>>
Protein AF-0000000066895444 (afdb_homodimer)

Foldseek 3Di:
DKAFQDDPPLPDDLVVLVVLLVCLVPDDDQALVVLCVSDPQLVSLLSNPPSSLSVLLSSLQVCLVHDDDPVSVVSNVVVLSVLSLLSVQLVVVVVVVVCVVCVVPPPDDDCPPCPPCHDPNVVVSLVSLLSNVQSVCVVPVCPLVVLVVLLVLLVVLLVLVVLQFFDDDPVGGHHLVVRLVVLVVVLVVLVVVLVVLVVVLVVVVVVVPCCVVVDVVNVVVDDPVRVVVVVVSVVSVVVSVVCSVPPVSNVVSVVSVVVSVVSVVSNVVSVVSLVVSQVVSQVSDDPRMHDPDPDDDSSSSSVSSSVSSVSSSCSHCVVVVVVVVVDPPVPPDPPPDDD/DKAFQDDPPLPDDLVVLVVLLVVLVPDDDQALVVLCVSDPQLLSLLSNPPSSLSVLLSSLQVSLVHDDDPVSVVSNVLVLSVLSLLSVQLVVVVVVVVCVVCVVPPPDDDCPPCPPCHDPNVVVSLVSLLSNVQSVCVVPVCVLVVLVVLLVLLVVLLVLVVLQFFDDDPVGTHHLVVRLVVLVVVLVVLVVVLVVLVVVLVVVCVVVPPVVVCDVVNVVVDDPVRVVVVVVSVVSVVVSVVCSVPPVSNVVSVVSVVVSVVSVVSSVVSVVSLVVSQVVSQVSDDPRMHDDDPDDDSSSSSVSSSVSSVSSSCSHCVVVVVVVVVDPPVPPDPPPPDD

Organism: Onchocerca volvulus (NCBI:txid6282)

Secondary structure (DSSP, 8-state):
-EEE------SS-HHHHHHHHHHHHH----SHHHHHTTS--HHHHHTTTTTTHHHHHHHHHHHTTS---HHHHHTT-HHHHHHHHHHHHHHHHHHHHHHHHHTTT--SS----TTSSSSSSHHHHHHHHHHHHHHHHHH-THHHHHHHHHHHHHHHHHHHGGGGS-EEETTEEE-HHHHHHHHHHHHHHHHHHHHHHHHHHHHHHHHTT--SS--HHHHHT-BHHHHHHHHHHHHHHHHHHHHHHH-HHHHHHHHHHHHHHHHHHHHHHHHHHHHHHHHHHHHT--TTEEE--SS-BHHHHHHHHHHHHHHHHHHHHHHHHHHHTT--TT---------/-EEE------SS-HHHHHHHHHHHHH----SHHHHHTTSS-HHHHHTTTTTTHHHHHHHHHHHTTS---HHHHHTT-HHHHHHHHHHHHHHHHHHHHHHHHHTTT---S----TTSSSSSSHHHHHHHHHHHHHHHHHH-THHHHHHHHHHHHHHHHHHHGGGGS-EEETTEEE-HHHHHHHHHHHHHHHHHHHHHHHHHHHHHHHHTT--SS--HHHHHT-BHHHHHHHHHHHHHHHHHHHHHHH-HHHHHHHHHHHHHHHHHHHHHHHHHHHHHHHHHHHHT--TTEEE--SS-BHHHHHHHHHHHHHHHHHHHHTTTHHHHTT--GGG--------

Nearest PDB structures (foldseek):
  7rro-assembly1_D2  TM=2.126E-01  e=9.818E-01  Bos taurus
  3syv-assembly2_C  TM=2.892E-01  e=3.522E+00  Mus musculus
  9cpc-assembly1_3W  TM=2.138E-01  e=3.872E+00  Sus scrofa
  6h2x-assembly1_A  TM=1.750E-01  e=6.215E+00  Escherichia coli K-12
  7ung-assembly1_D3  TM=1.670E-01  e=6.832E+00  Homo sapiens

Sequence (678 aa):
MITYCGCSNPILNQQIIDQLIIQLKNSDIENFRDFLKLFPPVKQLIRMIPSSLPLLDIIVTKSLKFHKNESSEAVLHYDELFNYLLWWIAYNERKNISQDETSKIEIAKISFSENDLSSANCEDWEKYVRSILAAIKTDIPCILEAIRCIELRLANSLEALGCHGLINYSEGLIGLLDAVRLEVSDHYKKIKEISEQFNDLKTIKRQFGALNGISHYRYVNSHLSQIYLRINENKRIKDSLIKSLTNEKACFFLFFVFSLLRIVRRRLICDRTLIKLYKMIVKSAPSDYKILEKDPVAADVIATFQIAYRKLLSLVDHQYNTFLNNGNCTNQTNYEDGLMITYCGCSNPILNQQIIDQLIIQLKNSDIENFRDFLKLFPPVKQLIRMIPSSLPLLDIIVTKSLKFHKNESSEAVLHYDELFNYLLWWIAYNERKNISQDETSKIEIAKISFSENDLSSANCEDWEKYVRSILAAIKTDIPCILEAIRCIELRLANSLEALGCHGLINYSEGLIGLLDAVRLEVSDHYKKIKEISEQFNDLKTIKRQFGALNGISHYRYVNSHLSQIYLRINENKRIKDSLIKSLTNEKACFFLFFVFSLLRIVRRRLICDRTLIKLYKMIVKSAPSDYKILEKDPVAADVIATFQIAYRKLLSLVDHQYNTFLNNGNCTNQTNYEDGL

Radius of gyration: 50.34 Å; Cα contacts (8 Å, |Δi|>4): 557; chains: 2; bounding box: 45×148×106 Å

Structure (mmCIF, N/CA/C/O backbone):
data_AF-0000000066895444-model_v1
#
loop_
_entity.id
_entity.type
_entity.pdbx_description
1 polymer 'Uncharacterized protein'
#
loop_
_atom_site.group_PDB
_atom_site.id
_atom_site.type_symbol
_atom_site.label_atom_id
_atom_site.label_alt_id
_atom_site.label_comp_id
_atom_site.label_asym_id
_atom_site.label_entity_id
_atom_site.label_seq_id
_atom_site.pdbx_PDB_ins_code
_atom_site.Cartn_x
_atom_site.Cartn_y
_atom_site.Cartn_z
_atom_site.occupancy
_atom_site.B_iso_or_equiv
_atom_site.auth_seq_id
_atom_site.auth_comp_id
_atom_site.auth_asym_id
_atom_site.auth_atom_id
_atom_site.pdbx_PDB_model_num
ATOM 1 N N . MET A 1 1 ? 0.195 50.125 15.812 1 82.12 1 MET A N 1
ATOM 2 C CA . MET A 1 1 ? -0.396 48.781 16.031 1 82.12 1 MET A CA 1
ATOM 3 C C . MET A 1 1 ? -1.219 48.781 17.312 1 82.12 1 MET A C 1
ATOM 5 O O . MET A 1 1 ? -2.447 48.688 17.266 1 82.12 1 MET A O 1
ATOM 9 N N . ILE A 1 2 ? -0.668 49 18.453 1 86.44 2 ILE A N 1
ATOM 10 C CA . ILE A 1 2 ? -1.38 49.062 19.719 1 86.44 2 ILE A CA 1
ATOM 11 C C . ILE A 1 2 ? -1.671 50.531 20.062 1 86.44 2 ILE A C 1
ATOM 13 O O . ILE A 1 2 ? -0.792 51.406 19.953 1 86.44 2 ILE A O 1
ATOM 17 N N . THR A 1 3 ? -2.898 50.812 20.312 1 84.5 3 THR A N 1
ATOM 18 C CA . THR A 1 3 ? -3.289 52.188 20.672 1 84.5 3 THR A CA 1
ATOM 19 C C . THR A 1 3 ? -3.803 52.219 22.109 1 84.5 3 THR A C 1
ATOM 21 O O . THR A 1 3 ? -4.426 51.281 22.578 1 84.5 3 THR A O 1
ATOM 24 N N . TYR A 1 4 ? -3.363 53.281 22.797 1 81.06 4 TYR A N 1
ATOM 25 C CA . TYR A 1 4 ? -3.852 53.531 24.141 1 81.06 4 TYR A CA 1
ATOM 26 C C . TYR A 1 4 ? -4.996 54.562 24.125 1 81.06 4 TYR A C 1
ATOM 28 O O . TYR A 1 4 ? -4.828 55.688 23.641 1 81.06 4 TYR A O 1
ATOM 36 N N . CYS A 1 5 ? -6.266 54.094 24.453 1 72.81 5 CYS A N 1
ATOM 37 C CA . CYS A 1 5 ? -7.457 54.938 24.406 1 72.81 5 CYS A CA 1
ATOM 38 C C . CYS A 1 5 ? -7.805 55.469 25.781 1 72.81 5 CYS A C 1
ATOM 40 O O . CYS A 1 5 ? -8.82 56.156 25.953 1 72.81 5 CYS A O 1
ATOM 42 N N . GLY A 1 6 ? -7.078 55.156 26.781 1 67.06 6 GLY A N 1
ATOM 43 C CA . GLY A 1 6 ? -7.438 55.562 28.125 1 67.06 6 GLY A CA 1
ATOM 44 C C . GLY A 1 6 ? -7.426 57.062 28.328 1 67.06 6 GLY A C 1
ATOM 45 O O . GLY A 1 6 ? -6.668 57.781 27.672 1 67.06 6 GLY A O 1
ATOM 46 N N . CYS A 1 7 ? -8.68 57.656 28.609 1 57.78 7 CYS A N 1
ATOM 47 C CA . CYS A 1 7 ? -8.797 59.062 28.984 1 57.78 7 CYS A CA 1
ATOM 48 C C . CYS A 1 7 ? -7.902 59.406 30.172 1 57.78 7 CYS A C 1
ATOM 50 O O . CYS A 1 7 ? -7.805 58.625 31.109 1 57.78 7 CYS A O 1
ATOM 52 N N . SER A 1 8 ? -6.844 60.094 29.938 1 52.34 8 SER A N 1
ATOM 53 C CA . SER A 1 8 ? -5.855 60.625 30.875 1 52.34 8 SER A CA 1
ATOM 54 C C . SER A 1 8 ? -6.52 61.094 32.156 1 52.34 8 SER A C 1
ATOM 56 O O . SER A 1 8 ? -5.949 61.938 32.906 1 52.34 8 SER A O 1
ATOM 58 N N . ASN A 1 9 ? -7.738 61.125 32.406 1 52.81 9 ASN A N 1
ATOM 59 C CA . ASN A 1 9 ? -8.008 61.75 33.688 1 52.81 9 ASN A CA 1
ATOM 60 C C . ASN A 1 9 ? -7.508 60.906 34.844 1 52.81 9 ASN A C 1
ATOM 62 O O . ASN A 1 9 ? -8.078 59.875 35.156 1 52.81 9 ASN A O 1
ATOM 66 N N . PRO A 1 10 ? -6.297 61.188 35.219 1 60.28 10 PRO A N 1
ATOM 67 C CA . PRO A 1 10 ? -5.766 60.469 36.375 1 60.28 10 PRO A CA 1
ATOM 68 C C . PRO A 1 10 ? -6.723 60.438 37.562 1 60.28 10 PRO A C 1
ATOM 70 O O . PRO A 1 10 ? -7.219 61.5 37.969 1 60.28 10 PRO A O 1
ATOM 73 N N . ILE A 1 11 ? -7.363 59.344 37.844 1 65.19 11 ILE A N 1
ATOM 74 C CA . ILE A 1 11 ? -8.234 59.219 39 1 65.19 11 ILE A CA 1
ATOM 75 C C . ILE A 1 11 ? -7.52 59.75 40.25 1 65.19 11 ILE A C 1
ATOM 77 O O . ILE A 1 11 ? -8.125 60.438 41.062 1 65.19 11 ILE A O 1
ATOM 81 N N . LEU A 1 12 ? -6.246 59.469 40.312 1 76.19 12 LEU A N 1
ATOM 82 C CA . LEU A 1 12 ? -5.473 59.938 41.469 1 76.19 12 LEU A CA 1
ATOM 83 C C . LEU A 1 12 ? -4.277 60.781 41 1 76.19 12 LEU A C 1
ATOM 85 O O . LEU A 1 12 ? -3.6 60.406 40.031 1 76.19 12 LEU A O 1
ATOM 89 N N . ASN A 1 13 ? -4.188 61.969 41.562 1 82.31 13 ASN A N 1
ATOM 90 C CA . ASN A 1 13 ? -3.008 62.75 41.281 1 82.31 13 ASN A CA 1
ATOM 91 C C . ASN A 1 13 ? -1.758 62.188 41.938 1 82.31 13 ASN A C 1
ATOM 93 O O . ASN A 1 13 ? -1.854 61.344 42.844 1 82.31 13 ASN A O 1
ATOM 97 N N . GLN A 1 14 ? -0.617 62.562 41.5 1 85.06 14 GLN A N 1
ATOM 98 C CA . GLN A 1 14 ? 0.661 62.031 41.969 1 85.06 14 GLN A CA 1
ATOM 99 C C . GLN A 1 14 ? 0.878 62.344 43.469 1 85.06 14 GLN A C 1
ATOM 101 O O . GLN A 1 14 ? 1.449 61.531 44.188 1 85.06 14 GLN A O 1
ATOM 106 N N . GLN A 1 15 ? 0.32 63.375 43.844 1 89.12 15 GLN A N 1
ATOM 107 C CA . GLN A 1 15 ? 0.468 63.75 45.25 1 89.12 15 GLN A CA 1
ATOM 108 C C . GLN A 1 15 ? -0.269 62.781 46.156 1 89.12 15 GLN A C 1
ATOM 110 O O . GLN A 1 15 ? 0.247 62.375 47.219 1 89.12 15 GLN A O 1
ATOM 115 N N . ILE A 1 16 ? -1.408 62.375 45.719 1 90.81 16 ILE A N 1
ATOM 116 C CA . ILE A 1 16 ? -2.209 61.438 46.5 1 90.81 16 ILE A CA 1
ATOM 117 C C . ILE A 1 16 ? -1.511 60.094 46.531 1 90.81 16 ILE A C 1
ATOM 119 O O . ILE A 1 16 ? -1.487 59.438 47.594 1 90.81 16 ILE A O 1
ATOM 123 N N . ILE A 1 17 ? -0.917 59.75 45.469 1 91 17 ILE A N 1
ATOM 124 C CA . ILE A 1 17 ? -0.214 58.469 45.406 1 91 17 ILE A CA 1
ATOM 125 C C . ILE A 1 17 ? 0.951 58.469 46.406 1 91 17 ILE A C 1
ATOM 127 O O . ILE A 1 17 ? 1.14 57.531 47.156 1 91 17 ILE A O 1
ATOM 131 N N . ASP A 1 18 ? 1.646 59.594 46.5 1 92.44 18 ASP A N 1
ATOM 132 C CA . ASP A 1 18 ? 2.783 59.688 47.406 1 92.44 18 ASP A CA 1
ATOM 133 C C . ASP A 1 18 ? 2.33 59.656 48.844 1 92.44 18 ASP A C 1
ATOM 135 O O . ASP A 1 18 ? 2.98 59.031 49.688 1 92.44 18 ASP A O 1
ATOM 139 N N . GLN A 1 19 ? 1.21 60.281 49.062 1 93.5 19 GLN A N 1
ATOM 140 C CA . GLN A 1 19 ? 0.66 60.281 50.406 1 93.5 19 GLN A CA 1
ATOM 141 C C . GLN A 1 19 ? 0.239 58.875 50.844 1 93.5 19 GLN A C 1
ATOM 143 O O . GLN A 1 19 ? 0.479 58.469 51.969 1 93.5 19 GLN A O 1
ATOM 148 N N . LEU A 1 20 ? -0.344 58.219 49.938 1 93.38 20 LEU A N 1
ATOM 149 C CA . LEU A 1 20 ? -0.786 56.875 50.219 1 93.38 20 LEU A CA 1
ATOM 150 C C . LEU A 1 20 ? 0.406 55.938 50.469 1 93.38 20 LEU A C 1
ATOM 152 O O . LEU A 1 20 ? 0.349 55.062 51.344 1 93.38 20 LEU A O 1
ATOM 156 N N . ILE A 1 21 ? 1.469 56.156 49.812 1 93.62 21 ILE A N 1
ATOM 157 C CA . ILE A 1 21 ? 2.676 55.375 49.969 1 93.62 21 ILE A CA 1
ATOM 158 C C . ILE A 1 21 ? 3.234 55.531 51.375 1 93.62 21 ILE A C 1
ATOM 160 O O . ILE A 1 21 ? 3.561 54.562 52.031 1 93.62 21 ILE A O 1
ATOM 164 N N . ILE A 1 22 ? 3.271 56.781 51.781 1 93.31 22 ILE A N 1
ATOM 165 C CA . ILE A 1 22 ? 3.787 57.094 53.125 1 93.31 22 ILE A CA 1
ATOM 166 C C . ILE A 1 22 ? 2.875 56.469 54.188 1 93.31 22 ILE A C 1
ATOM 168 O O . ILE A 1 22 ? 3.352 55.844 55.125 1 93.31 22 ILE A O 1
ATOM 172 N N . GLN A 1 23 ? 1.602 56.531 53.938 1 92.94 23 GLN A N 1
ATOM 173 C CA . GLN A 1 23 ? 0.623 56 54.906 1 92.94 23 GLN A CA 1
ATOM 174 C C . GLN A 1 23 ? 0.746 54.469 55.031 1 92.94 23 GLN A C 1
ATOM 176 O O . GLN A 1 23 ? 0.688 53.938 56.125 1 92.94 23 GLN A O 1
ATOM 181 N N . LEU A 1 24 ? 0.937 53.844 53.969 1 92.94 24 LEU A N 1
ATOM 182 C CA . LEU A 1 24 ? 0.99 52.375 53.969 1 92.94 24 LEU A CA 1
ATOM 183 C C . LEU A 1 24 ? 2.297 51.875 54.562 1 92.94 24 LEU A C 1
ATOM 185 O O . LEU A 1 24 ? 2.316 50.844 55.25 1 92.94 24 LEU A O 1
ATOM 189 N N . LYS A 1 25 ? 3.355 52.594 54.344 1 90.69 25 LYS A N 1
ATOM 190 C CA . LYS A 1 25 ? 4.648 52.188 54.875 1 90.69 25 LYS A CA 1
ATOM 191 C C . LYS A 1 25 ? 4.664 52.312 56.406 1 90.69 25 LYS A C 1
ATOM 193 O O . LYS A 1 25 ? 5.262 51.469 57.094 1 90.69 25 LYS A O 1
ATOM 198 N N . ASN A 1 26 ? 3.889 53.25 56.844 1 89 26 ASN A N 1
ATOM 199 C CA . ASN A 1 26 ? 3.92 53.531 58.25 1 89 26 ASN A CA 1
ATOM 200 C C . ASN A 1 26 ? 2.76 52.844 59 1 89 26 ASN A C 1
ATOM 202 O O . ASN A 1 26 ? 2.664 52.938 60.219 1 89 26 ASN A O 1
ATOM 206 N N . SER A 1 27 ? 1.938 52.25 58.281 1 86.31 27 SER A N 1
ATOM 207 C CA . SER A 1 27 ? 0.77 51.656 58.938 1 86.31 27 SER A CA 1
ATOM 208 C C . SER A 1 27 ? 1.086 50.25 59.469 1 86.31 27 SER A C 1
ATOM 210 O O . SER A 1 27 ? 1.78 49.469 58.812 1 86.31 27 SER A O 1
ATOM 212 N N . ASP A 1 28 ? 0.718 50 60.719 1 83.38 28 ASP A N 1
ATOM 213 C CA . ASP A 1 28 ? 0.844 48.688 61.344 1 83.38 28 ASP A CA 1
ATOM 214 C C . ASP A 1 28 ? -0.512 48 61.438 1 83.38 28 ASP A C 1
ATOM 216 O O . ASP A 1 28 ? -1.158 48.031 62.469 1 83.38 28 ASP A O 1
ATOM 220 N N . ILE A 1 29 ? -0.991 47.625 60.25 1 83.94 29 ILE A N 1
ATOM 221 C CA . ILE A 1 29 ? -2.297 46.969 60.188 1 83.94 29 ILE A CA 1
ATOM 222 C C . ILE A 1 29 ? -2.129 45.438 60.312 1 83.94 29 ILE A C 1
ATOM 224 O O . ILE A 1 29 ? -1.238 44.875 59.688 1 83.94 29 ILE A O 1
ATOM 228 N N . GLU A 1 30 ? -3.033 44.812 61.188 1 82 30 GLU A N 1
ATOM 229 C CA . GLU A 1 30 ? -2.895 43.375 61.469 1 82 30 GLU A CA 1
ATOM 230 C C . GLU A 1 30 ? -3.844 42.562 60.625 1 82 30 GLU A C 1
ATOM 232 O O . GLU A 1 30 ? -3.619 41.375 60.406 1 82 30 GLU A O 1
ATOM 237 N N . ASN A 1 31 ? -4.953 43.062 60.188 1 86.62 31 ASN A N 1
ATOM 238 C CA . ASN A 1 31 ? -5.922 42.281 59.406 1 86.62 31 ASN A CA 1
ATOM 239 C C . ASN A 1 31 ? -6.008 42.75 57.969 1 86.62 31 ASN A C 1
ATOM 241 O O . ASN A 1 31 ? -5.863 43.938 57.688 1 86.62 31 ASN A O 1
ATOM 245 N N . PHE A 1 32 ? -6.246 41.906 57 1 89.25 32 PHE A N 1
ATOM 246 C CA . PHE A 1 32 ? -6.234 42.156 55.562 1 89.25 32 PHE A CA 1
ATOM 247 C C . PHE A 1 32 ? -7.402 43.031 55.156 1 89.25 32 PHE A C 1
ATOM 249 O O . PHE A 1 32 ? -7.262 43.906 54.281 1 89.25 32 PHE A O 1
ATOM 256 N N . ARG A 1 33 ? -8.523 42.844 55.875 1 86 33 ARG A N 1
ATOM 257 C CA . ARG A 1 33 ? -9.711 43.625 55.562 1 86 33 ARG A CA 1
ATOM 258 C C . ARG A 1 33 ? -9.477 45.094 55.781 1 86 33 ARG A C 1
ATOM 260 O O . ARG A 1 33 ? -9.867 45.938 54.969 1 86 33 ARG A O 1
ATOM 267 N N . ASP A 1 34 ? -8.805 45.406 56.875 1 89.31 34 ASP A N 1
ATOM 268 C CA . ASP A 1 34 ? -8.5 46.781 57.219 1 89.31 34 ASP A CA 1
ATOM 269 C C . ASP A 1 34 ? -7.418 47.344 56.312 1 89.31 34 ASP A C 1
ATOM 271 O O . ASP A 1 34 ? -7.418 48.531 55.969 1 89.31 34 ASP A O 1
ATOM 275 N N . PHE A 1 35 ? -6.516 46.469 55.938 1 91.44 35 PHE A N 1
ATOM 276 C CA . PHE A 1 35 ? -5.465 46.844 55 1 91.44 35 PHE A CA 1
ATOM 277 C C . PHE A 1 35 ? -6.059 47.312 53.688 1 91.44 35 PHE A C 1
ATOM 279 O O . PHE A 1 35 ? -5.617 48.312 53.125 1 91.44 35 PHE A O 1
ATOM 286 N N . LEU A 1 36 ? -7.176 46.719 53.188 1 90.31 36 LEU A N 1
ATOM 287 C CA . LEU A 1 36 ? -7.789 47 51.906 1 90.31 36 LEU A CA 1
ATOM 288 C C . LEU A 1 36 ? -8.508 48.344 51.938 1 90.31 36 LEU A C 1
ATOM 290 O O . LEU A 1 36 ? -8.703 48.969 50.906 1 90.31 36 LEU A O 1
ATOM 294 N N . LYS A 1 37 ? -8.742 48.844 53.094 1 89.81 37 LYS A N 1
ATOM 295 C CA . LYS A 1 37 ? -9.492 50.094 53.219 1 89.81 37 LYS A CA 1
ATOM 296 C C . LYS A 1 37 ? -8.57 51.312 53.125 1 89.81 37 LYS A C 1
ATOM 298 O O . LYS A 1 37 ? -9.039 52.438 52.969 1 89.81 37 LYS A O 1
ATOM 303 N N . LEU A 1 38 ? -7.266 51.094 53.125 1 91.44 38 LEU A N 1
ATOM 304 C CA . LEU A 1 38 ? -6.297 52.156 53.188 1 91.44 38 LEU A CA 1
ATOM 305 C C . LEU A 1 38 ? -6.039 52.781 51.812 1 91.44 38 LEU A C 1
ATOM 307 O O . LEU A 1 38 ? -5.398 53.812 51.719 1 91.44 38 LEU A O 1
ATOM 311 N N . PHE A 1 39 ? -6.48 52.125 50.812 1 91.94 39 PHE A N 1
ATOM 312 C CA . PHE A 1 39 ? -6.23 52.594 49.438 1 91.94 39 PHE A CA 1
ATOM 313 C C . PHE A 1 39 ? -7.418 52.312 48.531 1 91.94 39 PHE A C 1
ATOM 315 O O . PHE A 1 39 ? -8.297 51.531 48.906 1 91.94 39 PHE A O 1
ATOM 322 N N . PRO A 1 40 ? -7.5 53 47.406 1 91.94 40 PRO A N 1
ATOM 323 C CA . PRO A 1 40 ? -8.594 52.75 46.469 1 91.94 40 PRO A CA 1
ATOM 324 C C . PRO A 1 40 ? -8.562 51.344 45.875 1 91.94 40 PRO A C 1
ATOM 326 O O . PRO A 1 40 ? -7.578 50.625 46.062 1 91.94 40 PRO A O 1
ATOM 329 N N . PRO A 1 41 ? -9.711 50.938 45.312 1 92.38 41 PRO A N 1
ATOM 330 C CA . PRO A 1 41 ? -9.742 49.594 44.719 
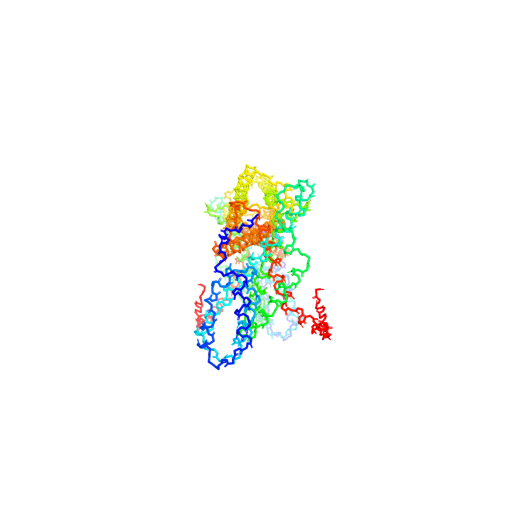1 92.38 41 PRO A CA 1
ATOM 331 C C . PRO A 1 41 ? -8.562 49.344 43.781 1 92.38 41 PRO A C 1
ATOM 333 O O . PRO A 1 41 ? -8.203 50.188 42.969 1 92.38 41 PRO A O 1
ATOM 336 N N . VAL A 1 42 ? -7.988 48.156 43.844 1 93.5 42 VAL A N 1
ATOM 337 C CA . VAL A 1 42 ? -6.785 47.781 43.125 1 93.5 42 VAL A CA 1
ATOM 338 C C . VAL A 1 42 ? -7.023 47.938 41.625 1 93.5 42 VAL A C 1
ATOM 340 O O . VAL A 1 42 ? -6.129 48.312 40.875 1 93.5 42 VAL A O 1
ATOM 343 N N . LYS A 1 43 ? -8.211 47.656 41.156 1 91.94 43 LYS A N 1
ATOM 344 C CA . LYS A 1 43 ? -8.555 47.75 39.75 1 91.94 43 LYS A CA 1
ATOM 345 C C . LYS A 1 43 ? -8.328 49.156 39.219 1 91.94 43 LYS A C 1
<<
▶ _WHAT THE TASK ASKS_:
In the listing above, find the line with "ATOM 40 O O" and the line with "ATOM 77 O O"; set down exactly those two lines and every line between them, nothing more.

▶ _FINAL ANSWER_:
ATOM 40 O O . CYS A 1 5 ? -8.82 56.156 25.953 1 72.81 5 CYS A O 1
ATOM 42 N N . GLY A 1 6 ? -7.078 55.156 26.781 1 67.06 6 GLY A N 1
ATOM 43 C CA . GLY A 1 6 ? -7.438 55.562 28.125 1 67.06 6 GLY A CA 1
ATOM 44 C C . GLY A 1 6 ? -7.426 57.062 28.328 1 67.06 6 GLY A C 1
ATOM 45 O O . GLY A 1 6 ? -6.668 57.781 27.672 1 67.06 6 GLY A O 1
ATOM 46 N N . CYS A 1 7 ? -8.68 57.656 28.609 1 57.78 7 CYS A N 1
ATOM 47 C CA . CYS A 1 7 ? -8.797 59.062 28.984 1 57.78 7 CYS A CA 1
ATOM 48 C C . CYS A 1 7 ? -7.902 59.406 30.172 1 57.78 7 CYS A C 1
ATOM 50 O O . CYS A 1 7 ? -7.805 58.625 31.109 1 57.78 7 CYS A O 1
ATOM 52 N N . SER A 1 8 ? -6.844 60.094 29.938 1 52.34 8 SER A N 1
ATOM 53 C CA . SER A 1 8 ? -5.855 60.625 30.875 1 52.34 8 SER A CA 1
ATOM 54 C C . SER A 1 8 ? -6.52 61.094 32.156 1 52.34 8 SER A C 1
ATOM 56 O O . SER A 1 8 ? -5.949 61.938 32.906 1 52.34 8 SER A O 1
ATOM 58 N N . ASN A 1 9 ? -7.738 61.125 32.406 1 52.81 9 ASN A N 1
ATOM 59 C CA . ASN A 1 9 ? -8.008 61.75 33.688 1 52.81 9 ASN A CA 1
ATOM 60 C C . ASN A 1 9 ? -7.508 60.906 34.844 1 52.81 9 ASN A C 1
ATOM 62 O O . ASN A 1 9 ? -8.078 59.875 35.156 1 52.81 9 ASN A O 1
ATOM 66 N N . PRO A 1 10 ? -6.297 61.188 35.219 1 60.28 10 PRO A N 1
ATOM 67 C CA . PRO A 1 10 ? -5.766 60.469 36.375 1 60.28 10 PRO A CA 1
ATOM 68 C C . PRO A 1 10 ? -6.723 60.438 37.562 1 60.28 10 PRO A C 1
ATOM 70 O O . PRO A 1 10 ? -7.219 61.5 37.969 1 60.28 10 PRO A O 1
ATOM 73 N N . ILE A 1 11 ? -7.363 59.344 37.844 1 65.19 11 ILE A N 1
ATOM 74 C CA . ILE A 1 11 ? -8.234 59.219 39 1 65.19 11 ILE A CA 1
ATOM 75 C C . ILE A 1 11 ? -7.52 59.75 40.25 1 65.19 11 ILE A C 1
ATOM 77 O O . ILE A 1 11 ? -8.125 60.438 41.062 1 65.19 11 ILE A O 1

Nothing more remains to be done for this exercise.